More and more bacteria are becoming resistant to our common antibiotics, and to make matters worse, more and more are becoming resistant to all known antibiotics.

The problem is known as multi-resistance, and is generally described as one of the most significant future threats to public health Antibiotic resistance can arise in bacteria in our environment and in our bodies.

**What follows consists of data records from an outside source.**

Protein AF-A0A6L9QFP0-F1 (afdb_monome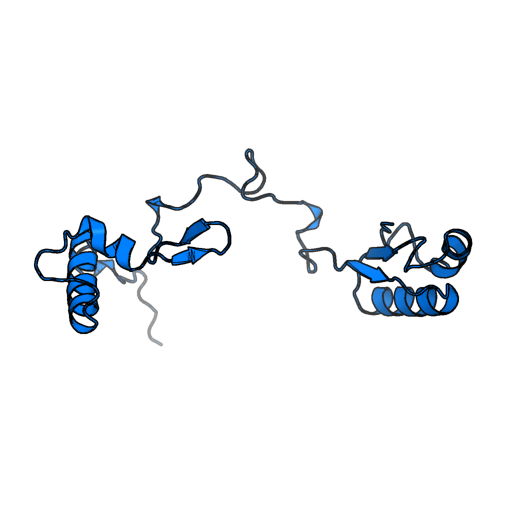r)

InterPro domains:
  IPR016176 Cobalamin (vitamin B12)-dependent enzyme, catalytic [SSF51703] (9-151)

Secondary structure (DSSP, 8-state):
-PPPPSS--SGGGSPPP-HHHHHHHHHHHHTTTTS--SSS-GGGTTGGG-EE-TTS-EE-S---GGGSPP--TTSTT-TT---GGGSSS-SS--EEEE--S-HHHHHHHHHHHHHTT--EEEEPBSTTSB-GGGHHHHTTT--TTTS-EE-

Mean predicted aligned error: 7.57 Å

Solvent-accessible surface area (backbone atoms only — not comparable to full-atom values): 9403 Å² total; per-residue (Å²): 135,86,76,79,70,97,71,83,77,62,76,76,78,47,81,84,89,49,71,64,65,50,32,53,56,49,44,63,52,32,39,76,75,67,78,36,61,93,82,56,57,63,85,51,50,56,58,78,56,39,42,67,44,98,86,68,49,78,43,67,77,75,86,55,82,90,71,56,81,87,79,54,74,58,36,88,93,39,91,38,69,62,60,85,80,39,75,61,99,52,66,63,83,42,62,48,78,47,43,48,56,48,30,66,62,36,18,55,53,52,52,53,40,48,78,71,69,35,50,28,41,32,41,40,61,42,90,87,13,24,41,70,89,33,47,69,58,28,48,63,89,61,55,68,93,74,39,50,76,48,110

Sequence (151 aa):
MTVPPEELELAAAFPPAERDRWREMVKGVLRKSGAATDDTPLEEIEGLLTRESYDGVPVAALYTRSDAPAGRPGLAPYVREVRPDGEGLAGWDVRQRHADPDPAAAREAILADLENGATSVWLRLGEGGLPVAGLADALRGVLLDLAPVVL

Foldseek 3Di:
DDDPDPDDDDCVVDDDDDLLVVLVVLLVVCVVVVLHDPPDDSVCSQVSVWDADPVRDTDTPDDDPVNDDDDDECDPVRPRDDDPVCPDPHNDAQEDEAFDQDLQVLQVVVVVVVVVDHFEYEFDEDDSGHDPVSPCSNCVPPPCVRYPYHD

Structure (mmCIF, N/CA/C/O backbone):
data_AF-A0A6L9QFP0-F1
#
_entry.id   AF-A0A6L9QFP0-F1
#
loop_
_atom_site.group_PDB
_atom_site.id
_atom_site.type_symbol
_atom_site.label_atom_id
_atom_site.label_alt_id
_atom_site.label_comp_id
_atom_site.label_asym_id
_atom_site.label_entity_id
_atom_site.label_seq_id
_atom_site.pdbx_PDB_ins_code
_atom_site.Cartn_x
_atom_site.Cartn_y
_atom_site.Cartn_z
_atom_site.occupancy
_atom_site.B_iso_or_equiv
_atom_site.auth_seq_id
_atom_site.auth_comp_id
_atom_site.auth_asym_id
_atom_site.auth_atom_id
_atom_site.pdbx_PDB_model_num
ATOM 1 N N . MET A 1 1 ? 4.464 -41.675 21.340 1.00 47.56 1 MET A N 1
ATOM 2 C CA . MET A 1 1 ? 4.056 -40.522 20.514 1.00 47.56 1 MET A CA 1
ATOM 3 C C . MET A 1 1 ? 2.633 -40.179 20.895 1.00 47.56 1 MET A C 1
ATOM 5 O O . MET A 1 1 ? 1.768 -41.026 20.729 1.00 47.56 1 MET A O 1
ATOM 9 N N . THR A 1 2 ? 2.409 -39.018 21.498 1.00 60.97 2 THR A N 1
ATOM 10 C CA . THR A 1 2 ? 1.065 -38.512 21.798 1.00 60.97 2 THR A CA 1
ATOM 11 C C . THR A 1 2 ? 0.474 -37.949 20.513 1.00 60.97 2 THR A C 1
ATOM 13 O O . THR A 1 2 ? 1.044 -37.040 19.915 1.00 60.97 2 THR A O 1
ATOM 16 N N . VAL A 1 3 ? -0.626 -38.543 20.057 1.00 71.00 3 VAL A N 1
ATOM 17 C CA . VAL A 1 3 ? -1.411 -38.024 18.935 1.00 71.00 3 VAL A CA 1
ATOM 18 C C . VAL A 1 3 ? -2.092 -36.736 19.421 1.00 71.00 3 VAL A C 1
ATOM 20 O O . VAL A 1 3 ? -2.640 -36.755 20.528 1.00 71.00 3 VAL A O 1
ATOM 23 N N . PRO A 1 4 ? -2.028 -35.616 18.677 1.00 71.62 4 PRO A N 1
ATOM 24 C CA . PRO A 1 4 ? -2.809 -34.431 19.013 1.00 71.62 4 PRO A CA 1
ATOM 25 C C . PRO A 1 4 ? -4.299 -34.799 19.059 1.00 71.62 4 PRO A C 1
ATOM 27 O O . PRO A 1 4 ? -4.729 -35.621 18.248 1.00 71.62 4 PRO A O 1
ATOM 30 N N . PRO A 1 5 ? -5.083 -34.236 19.990 1.00 72.62 5 PRO A N 1
ATOM 31 C CA . PRO A 1 5 ? -6.513 -34.506 20.036 1.00 72.62 5 PRO A CA 1
ATOM 32 C C . PRO A 1 5 ? -7.174 -34.093 18.711 1.00 72.62 5 PRO A C 1
ATOM 34 O O . PRO A 1 5 ? -6.808 -33.074 18.126 1.00 72.62 5 PRO A O 1
ATOM 37 N N . GLU A 1 6 ? -8.136 -34.896 18.244 1.00 79.06 6 GLU A N 1
ATOM 38 C CA . GLU A 1 6 ? -8.908 -34.622 17.017 1.00 79.06 6 GLU A CA 1
ATOM 39 C C . GLU A 1 6 ? -9.718 -33.320 17.121 1.00 79.06 6 GLU A C 1
ATOM 41 O O . GLU A 1 6 ? -10.010 -32.687 16.108 1.00 79.06 6 GLU A O 1
ATOM 46 N N . GLU A 1 7 ? -10.020 -32.889 18.347 1.00 82.25 7 GLU A N 1
ATOM 47 C CA . GLU A 1 7 ? -10.731 -31.656 18.656 1.00 82.25 7 GLU A CA 1
ATOM 48 C C . GLU A 1 7 ? -9.925 -30.827 19.665 1.00 82.25 7 GLU A C 1
ATOM 50 O O . GLU A 1 7 ? -9.543 -31.306 20.736 1.00 82.25 7 GLU A O 1
ATOM 55 N N . LEU A 1 8 ? -9.618 -29.581 19.295 1.00 88.12 8 LEU A N 1
ATOM 56 C CA . LEU A 1 8 ? -8.834 -28.653 20.106 1.00 88.12 8 LEU A CA 1
ATOM 57 C C . LEU A 1 8 ? -9.713 -27.486 20.560 1.00 88.12 8 LEU A C 1
ATOM 59 O O . LEU A 1 8 ? -9.966 -26.547 19.802 1.00 88.12 8 LEU A O 1
ATOM 63 N N . GLU A 1 9 ? -10.136 -27.520 21.821 1.00 89.44 9 GLU A N 1
ATOM 64 C CA . GLU A 1 9 ? -10.878 -26.422 22.440 1.00 89.44 9 GLU A CA 1
ATOM 65 C C . GLU A 1 9 ? -9.919 -25.306 22.887 1.00 89.44 9 GLU A C 1
ATOM 67 O O . GLU A 1 9 ? -9.196 -25.433 23.873 1.00 89.44 9 GLU A O 1
ATOM 72 N N . LEU A 1 10 ? -9.893 -24.201 22.131 1.00 91.62 10 LEU A N 1
ATOM 73 C CA . LEU A 1 10 ? -9.093 -23.009 22.440 1.00 91.62 10 LEU A CA 1
ATOM 74 C C . LEU A 1 10 ? -9.902 -22.000 23.272 1.00 91.62 10 LEU A C 1
ATOM 76 O O . LEU A 1 10 ? -10.158 -22.202 24.454 1.00 91.62 10 LEU A O 1
ATOM 80 N N . ALA A 1 11 ? -10.351 -20.906 22.653 1.00 92.62 11 ALA A N 1
ATOM 81 C CA . ALA A 1 11 ? -11.150 -19.880 23.320 1.00 92.62 11 ALA A CA 1
ATOM 82 C C . ALA A 1 11 ? -12.500 -20.406 23.843 1.00 92.62 11 ALA A C 1
ATOM 84 O O . ALA A 1 11 ? -13.055 -19.822 24.767 1.00 92.62 11 ALA A O 1
ATOM 85 N N . ALA A 1 12 ? -13.009 -21.508 23.278 1.00 90.56 12 ALA A N 1
ATOM 86 C CA . ALA A 1 12 ? -14.278 -22.118 23.681 1.00 90.56 12 ALA A CA 1
ATOM 87 C C . ALA A 1 12 ? -14.258 -22.682 25.113 1.00 90.56 12 ALA A C 1
ATOM 89 O O . ALA A 1 12 ? -15.311 -22.797 25.730 1.00 90.56 12 ALA A O 1
ATOM 90 N N . ALA A 1 13 ? -13.070 -22.956 25.667 1.00 93.31 13 ALA A N 1
ATOM 91 C CA . ALA A 1 13 ? -12.907 -23.389 27.053 1.00 93.31 13 ALA A CA 1
ATOM 92 C C . ALA A 1 13 ? -13.171 -22.267 28.086 1.00 93.31 13 ALA A C 1
ATOM 94 O O . ALA A 1 13 ? -13.129 -22.512 29.292 1.00 93.31 13 ALA A O 1
ATOM 95 N N . PHE A 1 14 ? -13.428 -21.032 27.638 1.00 94.19 14 PHE A N 1
ATOM 96 C CA . PHE A 1 14 ? -13.669 -19.865 28.486 1.00 94.19 14 PHE A CA 1
ATOM 97 C C . PHE A 1 14 ? -15.046 -19.245 28.210 1.00 94.19 14 PHE A C 1
ATOM 99 O O . PHE A 1 14 ? -15.603 -19.427 27.125 1.00 94.19 14 PHE A O 1
ATOM 106 N N . PRO A 1 15 ? -15.599 -18.459 29.157 1.00 94.12 15 PRO A N 1
ATOM 107 C CA . PRO A 1 15 ? -16.785 -17.656 28.888 1.00 94.12 15 PRO A CA 1
ATOM 108 C C . PRO A 1 15 ? -16.595 -16.763 27.648 1.00 94.12 15 PRO A C 1
ATOM 110 O O . PRO A 1 15 ? -15.488 -16.247 27.449 1.00 94.12 15 PRO A O 1
ATOM 113 N N . PRO A 1 16 ? -17.651 -16.531 26.845 1.00 92.88 16 PRO A N 1
ATOM 114 C CA . PRO A 1 16 ? -17.574 -15.662 25.677 1.00 92.88 16 PRO A CA 1
ATOM 115 C C . PRO A 1 16 ? -17.010 -14.281 26.019 1.00 92.88 16 PRO A C 1
ATOM 117 O O . PRO A 1 16 ? -17.348 -13.681 27.041 1.00 92.88 16 PRO A O 1
ATOM 120 N N . ALA A 1 17 ? -16.140 -13.770 25.150 1.00 92.50 17 ALA A N 1
ATOM 121 C CA . ALA A 1 17 ? -15.624 -12.418 25.286 1.00 92.50 17 ALA A CA 1
ATOM 122 C C . ALA A 1 17 ? -16.708 -11.397 24.909 1.00 92.50 17 ALA A C 1
ATOM 124 O O . ALA A 1 17 ? -17.277 -11.461 23.819 1.00 92.50 17 ALA A O 1
ATOM 125 N N . GLU A 1 18 ? -16.946 -10.431 25.793 1.00 93.56 18 GLU A N 1
ATOM 126 C CA . GLU A 1 18 ? -17.902 -9.341 25.593 1.00 93.56 18 GLU A CA 1
ATOM 127 C C . GLU A 1 18 ? -17.166 -8.007 25.434 1.00 93.56 18 GLU A C 1
ATOM 129 O O . GLU A 1 18 ? -16.181 -7.736 26.129 1.00 93.56 18 GLU A O 1
ATOM 134 N N . ARG A 1 19 ? -17.644 -7.156 24.516 1.00 93.62 19 ARG A N 1
ATOM 135 C CA . ARG A 1 19 ? -16.976 -5.886 24.191 1.00 93.62 19 ARG A CA 1
ATOM 136 C C . ARG A 1 19 ? -16.986 -4.908 25.364 1.00 93.62 19 ARG A C 1
ATOM 138 O O . ARG A 1 19 ? -15.972 -4.261 25.609 1.00 93.62 19 ARG A O 1
ATOM 145 N N . ASP A 1 20 ? -18.069 -4.864 26.134 1.00 95.81 20 ASP A N 1
ATOM 146 C CA . ASP A 1 20 ? -18.170 -3.991 27.308 1.00 95.81 20 ASP A CA 1
ATOM 147 C C . ASP A 1 20 ? -17.248 -4.437 28.439 1.00 95.81 20 ASP A C 1
ATOM 149 O O . ASP A 1 20 ? -16.525 -3.615 28.998 1.00 95.81 20 ASP A O 1
ATOM 153 N N . ARG A 1 21 ? -17.132 -5.748 28.677 1.00 95.69 21 ARG A N 1
ATOM 154 C CA . ARG A 1 21 ? -16.144 -6.288 29.618 1.00 95.69 21 ARG A CA 1
ATOM 155 C C . ARG A 1 21 ? -14.713 -5.916 29.224 1.00 95.69 21 ARG A C 1
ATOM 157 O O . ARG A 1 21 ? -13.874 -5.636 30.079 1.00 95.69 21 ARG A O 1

Antibiotic resistance can then be transferred to the bacteria that cause human diseases, even if the bacteria are not related to each other.

A large proportion of gene transfer between bacteria takes place with the aid of what are known as conjugative plasmids, a part of the bacterial DNA. A plasmid can only exist and multiply inside a cell, where it uses the cell’s machinery, but can then be transferred to another cell and in that way spread between bacteria.

The research team has studied a group of the known carriers of antibiotic resistance genes: IncP-1 plasmids. Using advanced DNA analysis, the researchers have succeeded in mapping the origin of different IncP-1 plasmids and their mobility between different bacterial species.

“Our results show that plasmids from the IncP-1 group have existed in, and adapted to, widely differing bacteria. They have also recombined, which means that a single plasmid can be regarded as a composite jigsaw puzzle of genes, each of which has adapted to different bacterial species”, said Peter Norberg, a researcher in the Institute of Biomedicine at the University of Gothenburg.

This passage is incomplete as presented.